/---

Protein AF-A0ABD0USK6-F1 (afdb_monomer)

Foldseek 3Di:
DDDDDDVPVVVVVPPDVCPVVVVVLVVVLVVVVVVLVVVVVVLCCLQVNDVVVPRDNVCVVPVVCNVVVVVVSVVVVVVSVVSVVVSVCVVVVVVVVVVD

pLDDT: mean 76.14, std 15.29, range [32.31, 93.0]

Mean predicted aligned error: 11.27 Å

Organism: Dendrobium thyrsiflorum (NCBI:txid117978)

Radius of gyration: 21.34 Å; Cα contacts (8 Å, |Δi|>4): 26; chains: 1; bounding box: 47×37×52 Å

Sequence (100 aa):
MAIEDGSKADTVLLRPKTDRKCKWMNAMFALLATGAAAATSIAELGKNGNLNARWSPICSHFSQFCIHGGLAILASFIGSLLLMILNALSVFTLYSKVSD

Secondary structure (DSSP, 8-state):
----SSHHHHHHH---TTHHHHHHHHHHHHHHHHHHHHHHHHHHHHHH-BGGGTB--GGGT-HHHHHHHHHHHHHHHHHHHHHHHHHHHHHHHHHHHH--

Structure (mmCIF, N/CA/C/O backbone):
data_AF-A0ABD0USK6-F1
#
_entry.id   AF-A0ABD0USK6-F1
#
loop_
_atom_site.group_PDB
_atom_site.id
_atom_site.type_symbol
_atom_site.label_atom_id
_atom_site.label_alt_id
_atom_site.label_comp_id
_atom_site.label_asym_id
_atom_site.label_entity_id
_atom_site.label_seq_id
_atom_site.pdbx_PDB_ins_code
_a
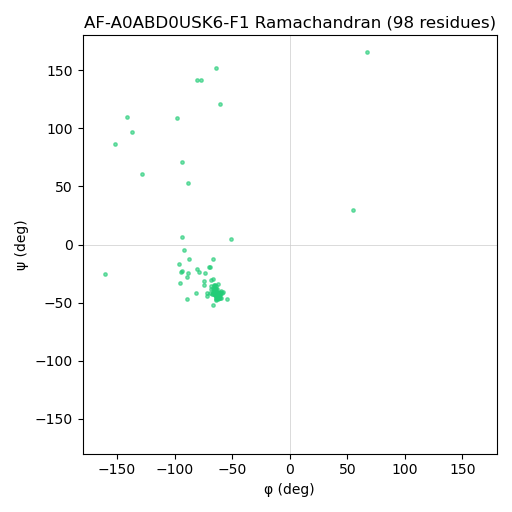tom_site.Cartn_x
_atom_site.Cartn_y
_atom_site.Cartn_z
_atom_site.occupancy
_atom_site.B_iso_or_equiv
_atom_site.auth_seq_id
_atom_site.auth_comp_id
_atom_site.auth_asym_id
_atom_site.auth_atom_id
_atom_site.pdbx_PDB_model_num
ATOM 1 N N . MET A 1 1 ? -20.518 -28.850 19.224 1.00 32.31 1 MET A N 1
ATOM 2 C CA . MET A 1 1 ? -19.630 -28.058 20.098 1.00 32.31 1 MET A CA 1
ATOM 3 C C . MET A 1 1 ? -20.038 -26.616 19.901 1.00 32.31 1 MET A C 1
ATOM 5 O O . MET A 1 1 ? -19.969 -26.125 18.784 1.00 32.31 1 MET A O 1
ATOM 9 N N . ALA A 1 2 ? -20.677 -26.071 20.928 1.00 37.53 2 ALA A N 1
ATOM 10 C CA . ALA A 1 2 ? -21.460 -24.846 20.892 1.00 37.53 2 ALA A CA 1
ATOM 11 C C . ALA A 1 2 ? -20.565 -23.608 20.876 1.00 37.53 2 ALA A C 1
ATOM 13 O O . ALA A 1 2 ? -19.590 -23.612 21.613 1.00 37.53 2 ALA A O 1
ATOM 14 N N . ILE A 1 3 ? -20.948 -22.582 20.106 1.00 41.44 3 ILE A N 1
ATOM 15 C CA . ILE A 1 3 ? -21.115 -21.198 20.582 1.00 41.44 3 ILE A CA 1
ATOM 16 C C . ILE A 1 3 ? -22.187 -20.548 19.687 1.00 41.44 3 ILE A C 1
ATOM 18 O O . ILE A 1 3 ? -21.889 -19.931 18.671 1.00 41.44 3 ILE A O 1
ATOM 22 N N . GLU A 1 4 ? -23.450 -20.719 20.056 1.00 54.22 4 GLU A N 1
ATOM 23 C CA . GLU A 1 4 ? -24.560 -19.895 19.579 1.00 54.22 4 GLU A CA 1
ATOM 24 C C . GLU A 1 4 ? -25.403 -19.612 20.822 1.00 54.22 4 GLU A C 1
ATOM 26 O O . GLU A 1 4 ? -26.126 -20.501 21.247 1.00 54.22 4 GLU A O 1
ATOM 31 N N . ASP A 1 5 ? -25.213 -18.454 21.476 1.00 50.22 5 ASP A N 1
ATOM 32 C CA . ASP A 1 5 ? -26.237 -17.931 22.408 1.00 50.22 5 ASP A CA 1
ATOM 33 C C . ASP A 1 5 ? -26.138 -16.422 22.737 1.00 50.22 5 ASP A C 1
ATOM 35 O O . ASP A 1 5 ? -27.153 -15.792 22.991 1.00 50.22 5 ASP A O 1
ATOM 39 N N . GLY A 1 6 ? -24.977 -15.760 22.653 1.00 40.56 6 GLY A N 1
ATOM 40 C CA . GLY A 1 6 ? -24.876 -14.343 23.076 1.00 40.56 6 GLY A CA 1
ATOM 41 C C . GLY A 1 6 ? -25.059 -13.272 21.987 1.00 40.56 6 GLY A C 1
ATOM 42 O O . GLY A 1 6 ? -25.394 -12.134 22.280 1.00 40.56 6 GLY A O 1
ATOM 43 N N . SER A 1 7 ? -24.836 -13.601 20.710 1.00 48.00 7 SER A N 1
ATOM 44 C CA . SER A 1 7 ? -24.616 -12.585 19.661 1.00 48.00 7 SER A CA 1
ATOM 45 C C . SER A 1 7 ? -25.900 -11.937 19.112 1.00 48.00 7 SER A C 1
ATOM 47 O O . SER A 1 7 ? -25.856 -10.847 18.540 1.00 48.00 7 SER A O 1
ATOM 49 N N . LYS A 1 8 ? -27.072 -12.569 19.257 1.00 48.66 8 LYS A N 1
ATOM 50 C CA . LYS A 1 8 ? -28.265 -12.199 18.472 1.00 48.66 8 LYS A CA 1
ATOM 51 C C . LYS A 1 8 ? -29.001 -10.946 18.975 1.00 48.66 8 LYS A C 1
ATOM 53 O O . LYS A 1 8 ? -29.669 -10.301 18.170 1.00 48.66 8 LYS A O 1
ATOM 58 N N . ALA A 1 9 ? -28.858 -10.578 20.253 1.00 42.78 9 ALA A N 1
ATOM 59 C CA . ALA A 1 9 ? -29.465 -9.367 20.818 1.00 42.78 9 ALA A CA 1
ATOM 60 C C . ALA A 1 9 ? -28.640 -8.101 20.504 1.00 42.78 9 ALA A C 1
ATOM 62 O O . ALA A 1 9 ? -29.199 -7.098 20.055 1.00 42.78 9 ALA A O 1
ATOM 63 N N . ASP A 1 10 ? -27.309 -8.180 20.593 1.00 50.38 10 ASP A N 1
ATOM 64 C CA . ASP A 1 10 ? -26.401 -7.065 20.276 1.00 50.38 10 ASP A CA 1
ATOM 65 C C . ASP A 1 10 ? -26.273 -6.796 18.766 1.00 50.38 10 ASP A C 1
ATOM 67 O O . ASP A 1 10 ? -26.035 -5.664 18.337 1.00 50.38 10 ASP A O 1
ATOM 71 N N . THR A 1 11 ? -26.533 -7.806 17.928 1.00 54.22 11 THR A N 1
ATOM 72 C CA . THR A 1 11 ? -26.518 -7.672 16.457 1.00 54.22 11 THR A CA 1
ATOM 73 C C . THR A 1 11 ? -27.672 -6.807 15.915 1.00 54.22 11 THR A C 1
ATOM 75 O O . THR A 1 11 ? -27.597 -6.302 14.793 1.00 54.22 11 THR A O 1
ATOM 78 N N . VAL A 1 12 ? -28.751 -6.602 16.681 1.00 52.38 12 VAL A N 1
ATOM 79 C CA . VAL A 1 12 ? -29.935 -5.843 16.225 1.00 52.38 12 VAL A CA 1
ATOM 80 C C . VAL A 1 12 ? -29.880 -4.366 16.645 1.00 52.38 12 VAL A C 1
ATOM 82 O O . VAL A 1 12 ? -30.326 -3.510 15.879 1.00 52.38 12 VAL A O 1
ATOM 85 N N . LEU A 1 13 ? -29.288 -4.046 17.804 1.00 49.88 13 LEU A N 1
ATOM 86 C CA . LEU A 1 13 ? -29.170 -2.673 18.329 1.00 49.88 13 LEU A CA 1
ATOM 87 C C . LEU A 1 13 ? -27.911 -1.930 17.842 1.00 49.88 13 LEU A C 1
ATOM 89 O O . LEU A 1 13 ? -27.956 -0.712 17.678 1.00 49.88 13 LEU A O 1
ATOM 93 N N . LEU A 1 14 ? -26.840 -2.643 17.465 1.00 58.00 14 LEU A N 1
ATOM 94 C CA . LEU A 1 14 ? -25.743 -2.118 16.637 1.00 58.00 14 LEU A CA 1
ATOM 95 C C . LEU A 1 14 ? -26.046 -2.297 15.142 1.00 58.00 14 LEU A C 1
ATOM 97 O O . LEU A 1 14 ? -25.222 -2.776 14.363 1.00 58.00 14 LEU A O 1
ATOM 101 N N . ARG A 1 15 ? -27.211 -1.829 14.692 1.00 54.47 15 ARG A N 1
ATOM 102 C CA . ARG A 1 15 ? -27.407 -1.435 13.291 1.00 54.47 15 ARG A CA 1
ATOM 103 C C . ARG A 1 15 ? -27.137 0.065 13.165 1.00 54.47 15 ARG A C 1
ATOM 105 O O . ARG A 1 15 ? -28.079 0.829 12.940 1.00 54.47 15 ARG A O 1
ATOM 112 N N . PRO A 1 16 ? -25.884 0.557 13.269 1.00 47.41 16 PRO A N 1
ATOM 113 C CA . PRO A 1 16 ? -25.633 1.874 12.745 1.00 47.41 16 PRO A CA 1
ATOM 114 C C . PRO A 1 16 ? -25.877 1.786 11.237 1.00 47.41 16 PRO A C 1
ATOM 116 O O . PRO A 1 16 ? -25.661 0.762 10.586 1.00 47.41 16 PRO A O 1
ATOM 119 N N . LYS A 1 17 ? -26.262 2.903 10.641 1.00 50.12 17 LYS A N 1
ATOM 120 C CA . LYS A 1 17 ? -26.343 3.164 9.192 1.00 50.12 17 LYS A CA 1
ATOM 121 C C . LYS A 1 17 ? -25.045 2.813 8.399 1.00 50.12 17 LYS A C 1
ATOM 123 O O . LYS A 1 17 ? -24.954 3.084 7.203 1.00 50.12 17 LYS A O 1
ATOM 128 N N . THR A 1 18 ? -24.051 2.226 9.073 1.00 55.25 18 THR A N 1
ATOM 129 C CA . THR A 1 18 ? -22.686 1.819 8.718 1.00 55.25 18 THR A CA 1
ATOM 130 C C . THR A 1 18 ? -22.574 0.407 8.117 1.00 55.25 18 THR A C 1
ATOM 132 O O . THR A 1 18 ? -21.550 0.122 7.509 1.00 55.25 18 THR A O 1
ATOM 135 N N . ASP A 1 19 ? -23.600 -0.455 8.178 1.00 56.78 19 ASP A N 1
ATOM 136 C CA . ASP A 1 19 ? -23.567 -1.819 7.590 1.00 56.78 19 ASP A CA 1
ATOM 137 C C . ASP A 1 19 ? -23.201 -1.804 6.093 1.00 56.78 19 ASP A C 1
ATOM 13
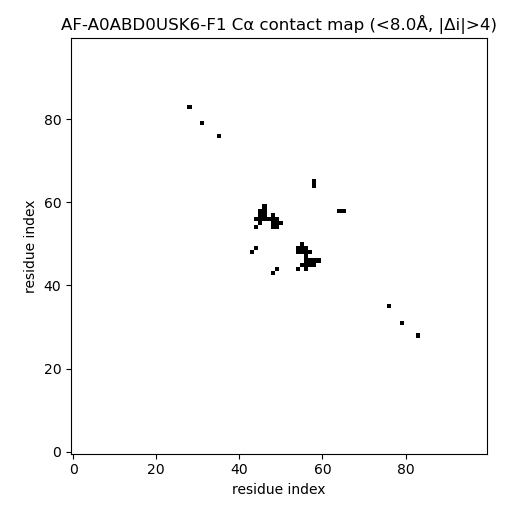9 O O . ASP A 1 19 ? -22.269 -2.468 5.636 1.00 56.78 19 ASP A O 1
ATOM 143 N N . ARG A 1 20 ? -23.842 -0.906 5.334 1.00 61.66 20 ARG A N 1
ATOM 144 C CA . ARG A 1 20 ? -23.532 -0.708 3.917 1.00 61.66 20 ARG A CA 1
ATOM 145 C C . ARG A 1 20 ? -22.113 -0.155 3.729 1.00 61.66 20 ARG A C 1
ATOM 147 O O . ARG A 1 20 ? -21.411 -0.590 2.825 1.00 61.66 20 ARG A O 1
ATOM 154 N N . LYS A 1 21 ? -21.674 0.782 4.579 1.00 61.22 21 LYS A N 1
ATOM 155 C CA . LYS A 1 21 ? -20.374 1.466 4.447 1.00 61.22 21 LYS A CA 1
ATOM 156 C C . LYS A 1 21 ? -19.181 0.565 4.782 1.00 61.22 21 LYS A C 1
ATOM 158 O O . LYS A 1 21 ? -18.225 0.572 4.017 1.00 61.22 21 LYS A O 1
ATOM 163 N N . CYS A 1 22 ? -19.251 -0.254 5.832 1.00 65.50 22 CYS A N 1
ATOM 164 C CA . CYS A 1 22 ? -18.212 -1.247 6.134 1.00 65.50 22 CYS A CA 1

\---
/---

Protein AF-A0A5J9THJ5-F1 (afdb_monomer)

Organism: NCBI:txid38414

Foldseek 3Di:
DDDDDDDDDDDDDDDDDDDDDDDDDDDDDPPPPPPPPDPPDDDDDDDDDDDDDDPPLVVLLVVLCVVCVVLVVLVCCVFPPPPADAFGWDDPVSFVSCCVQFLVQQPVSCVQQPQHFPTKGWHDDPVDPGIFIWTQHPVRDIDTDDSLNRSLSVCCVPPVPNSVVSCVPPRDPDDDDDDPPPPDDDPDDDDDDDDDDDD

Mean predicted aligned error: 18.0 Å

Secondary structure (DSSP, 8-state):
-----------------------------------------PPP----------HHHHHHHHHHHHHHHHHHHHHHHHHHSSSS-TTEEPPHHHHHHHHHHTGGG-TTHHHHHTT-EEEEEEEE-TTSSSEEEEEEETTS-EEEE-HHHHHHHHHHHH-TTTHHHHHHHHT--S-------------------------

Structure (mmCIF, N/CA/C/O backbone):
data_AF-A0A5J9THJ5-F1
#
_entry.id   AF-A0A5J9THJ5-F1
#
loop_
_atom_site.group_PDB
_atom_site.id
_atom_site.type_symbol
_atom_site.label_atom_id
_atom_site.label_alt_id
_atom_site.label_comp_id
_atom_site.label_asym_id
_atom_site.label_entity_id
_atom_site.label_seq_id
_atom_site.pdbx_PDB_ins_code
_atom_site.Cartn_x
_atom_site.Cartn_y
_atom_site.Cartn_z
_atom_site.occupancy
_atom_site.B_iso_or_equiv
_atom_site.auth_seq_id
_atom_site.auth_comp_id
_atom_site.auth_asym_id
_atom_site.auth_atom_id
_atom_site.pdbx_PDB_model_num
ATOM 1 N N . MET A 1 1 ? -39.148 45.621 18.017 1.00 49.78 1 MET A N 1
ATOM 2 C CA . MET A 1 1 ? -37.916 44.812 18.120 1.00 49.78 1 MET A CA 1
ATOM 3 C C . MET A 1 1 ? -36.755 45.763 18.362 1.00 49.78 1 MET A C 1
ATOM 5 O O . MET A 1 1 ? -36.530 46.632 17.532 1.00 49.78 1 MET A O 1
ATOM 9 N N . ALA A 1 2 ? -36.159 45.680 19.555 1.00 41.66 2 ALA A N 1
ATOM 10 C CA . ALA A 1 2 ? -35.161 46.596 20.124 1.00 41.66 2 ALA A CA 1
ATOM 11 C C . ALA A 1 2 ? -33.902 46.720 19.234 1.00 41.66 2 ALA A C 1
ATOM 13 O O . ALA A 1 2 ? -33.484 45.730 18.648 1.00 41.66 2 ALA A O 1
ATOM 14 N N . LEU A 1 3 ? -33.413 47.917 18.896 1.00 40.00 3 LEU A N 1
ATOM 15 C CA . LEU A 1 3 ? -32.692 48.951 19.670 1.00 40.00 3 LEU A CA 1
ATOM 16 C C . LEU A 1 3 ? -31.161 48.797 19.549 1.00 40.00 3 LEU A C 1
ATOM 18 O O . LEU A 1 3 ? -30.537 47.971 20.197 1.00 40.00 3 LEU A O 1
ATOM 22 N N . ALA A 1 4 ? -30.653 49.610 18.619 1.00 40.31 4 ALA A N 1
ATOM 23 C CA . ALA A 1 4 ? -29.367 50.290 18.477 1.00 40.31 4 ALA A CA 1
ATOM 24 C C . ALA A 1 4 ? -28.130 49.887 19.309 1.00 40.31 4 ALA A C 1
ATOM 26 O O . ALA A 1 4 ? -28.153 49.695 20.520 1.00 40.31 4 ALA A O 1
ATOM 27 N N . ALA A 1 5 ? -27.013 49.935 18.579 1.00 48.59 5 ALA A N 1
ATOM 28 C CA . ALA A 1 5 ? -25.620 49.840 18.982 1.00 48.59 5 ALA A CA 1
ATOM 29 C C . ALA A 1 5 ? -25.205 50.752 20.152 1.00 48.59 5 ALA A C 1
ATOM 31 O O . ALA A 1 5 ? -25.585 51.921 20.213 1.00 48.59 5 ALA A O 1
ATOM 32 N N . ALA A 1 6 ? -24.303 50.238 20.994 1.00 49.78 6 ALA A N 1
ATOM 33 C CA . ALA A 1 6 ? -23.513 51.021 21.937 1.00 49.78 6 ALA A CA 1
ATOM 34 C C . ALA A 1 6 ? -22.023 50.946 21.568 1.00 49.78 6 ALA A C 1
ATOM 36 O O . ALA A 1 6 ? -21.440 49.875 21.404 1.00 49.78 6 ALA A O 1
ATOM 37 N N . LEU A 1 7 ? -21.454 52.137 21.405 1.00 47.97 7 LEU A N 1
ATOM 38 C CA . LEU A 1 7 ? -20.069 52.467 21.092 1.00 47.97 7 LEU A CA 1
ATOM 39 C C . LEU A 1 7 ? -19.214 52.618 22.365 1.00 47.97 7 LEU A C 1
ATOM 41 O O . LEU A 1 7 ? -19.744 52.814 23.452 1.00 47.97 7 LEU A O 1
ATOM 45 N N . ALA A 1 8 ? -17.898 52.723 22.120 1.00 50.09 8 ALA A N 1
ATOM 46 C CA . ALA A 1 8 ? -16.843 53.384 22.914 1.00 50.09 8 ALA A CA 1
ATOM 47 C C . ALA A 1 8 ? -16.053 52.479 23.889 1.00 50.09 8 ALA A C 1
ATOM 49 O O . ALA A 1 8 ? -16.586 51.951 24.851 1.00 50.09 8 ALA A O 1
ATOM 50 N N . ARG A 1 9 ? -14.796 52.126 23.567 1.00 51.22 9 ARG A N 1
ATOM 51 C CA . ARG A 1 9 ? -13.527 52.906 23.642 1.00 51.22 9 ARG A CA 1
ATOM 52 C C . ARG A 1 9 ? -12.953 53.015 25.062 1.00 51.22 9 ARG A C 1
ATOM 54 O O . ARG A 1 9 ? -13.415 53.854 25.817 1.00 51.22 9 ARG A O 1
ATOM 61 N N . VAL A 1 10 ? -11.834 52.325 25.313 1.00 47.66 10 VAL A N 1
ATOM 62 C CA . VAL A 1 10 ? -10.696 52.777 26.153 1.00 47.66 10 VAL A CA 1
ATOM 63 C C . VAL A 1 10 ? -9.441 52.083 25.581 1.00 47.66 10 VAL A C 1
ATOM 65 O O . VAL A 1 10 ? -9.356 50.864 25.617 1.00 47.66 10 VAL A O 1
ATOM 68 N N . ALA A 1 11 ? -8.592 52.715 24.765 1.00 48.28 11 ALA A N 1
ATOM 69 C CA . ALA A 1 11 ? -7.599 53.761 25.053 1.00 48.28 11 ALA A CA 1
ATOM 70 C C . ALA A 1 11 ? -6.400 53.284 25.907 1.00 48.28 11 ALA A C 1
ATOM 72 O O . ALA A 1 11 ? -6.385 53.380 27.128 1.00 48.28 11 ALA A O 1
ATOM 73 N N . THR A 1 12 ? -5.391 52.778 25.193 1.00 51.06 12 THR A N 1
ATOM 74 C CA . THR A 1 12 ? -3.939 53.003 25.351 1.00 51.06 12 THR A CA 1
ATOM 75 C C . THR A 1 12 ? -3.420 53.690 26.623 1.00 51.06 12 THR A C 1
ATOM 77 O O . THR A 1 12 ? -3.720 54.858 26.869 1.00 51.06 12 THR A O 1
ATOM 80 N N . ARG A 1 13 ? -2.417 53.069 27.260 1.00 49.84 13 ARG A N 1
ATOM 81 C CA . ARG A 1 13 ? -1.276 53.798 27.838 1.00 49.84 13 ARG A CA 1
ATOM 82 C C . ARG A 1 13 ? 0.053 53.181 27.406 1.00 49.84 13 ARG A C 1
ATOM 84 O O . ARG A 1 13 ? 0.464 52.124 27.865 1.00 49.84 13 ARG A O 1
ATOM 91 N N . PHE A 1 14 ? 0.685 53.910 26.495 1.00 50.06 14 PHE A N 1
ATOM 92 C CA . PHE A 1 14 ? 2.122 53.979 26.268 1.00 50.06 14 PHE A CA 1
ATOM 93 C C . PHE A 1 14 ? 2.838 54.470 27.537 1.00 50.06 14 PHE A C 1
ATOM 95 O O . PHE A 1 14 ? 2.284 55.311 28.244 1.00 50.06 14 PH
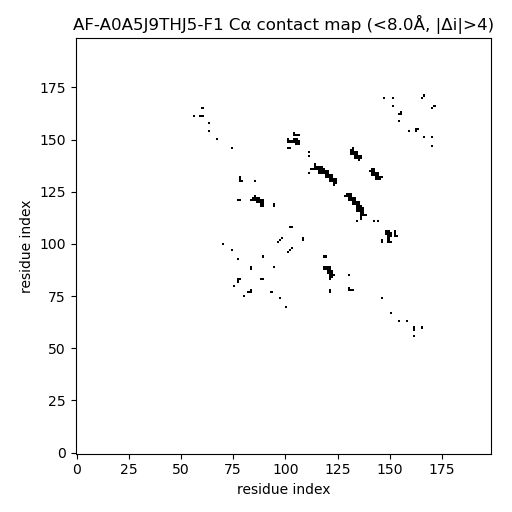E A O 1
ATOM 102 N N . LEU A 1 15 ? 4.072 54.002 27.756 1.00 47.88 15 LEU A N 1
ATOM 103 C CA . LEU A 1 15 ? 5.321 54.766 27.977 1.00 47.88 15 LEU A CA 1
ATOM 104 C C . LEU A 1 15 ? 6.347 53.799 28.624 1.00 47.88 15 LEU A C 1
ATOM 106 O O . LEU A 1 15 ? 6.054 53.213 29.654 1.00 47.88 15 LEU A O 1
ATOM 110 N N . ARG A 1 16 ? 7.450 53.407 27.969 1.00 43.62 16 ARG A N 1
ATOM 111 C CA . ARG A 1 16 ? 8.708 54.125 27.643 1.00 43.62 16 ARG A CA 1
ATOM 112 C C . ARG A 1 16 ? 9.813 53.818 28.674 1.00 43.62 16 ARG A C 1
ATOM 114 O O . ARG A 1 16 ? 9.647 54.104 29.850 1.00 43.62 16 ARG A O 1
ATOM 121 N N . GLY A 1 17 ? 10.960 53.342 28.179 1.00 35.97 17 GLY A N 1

\---

| Exercise details |
Exercise for the records above: copy only the lines from the one with "Radius of gyration: 21.34" to the one with "ATOM 18 O O . ILE", both ends kept, and drop the pictures.

| Solution to this problem |
Radius of gyration: 21.34 Å; Cα contacts (8 Å, |Δi|>4): 26; chains: 1; bounding box: 47×37×52 Å

Sequence (100 aa):
MAIEDGSKADTVLLRPKTDRKCKWMNAMFALLATGAAAATSIAELGKNGNLNARWSPICSHFSQFCIHGGLAILASFIGSLLLMILNALSVFTLYSKVSD

Secondary structure (DSSP, 8-state):
----SSHHHHHHH---TTHHHHHHHHHHHHHHHHHHHHHHHHHHHHHH-BGGGTB--GGGT-HHHHHHHHHHHHHHHHHHHHHHHHHHHHHHHHHHHH--

Structure (mmCIF, N/CA/C/O backbone):
data_AF-A0ABD0USK6-F1
#
_entry.id   AF-A0ABD0USK6-F1
#
loop_
_atom_site.group_PDB
_atom_site.id
_atom_site.type_symbol
_atom_site.label_atom_id
_atom_site.label_alt_id
_atom_site.label_comp_id
_atom_site.label_asym_id
_atom_site.label_entity_id
_atom_site.label_seq_id
_atom_site.pdbx_PDB_ins_code
_a
tom_site.Cartn_x
_atom_site.Cartn_y
_atom_site.Cartn_z
_atom_site.occupancy
_atom_site.B_iso_or_equiv
_atom_site.auth_seq_id
_atom_site.auth_comp_id
_atom_site.auth_asym_id
_atom_site.auth_atom_id
_atom_site.pdbx_PDB_model_num
ATOM 1 N N . MET A 1 1 ? -20.518 -28.850 19.224 1.00 32.31 1 MET A N 1
ATOM 2 C CA . MET A 1 1 ? -19.630 -28.058 20.098 1.00 32.31 1 MET A CA 1
ATOM 3 C C . MET A 1 1 ? -20.038 -26.616 19.901 1.00 32.31 1 MET A C 1
ATOM 5 O O . MET A 1 1 ? -19.969 -26.125 18.784 1.00 32.31 1 MET A O 1
ATOM 9 N N . ALA A 1 2 ? -20.677 -26.071 20.928 1.00 37.53 2 ALA A N 1
ATOM 10 C CA . ALA A 1 2 ? -21.460 -24.846 20.892 1.00 37.53 2 ALA A CA 1
ATOM 11 C C . ALA A 1 2 ? -20.565 -23.608 20.876 1.00 37.53 2 ALA A C 1
ATOM 13 O O . ALA A 1 2 ? -19.590 -23.612 21.613 1.00 37.53 2 ALA A O 1
ATOM 14 N N . ILE A 1 3 ? -20.948 -22.582 20.106 1.00 41.44 3 ILE A N 1
ATOM 15 C CA . ILE A 1 3 ? -21.115 -21.198 20.582 1.00 41.44 3 ILE A CA 1
ATOM 16 C C . ILE A 1 3 ? -22.187 -20.548 19.687 1.00 41.44 3 ILE A C 1
ATOM 18 O O . ILE A 1 3 ? -21.889 -19.931 18.671 1.00 41.44 3 ILE A O 1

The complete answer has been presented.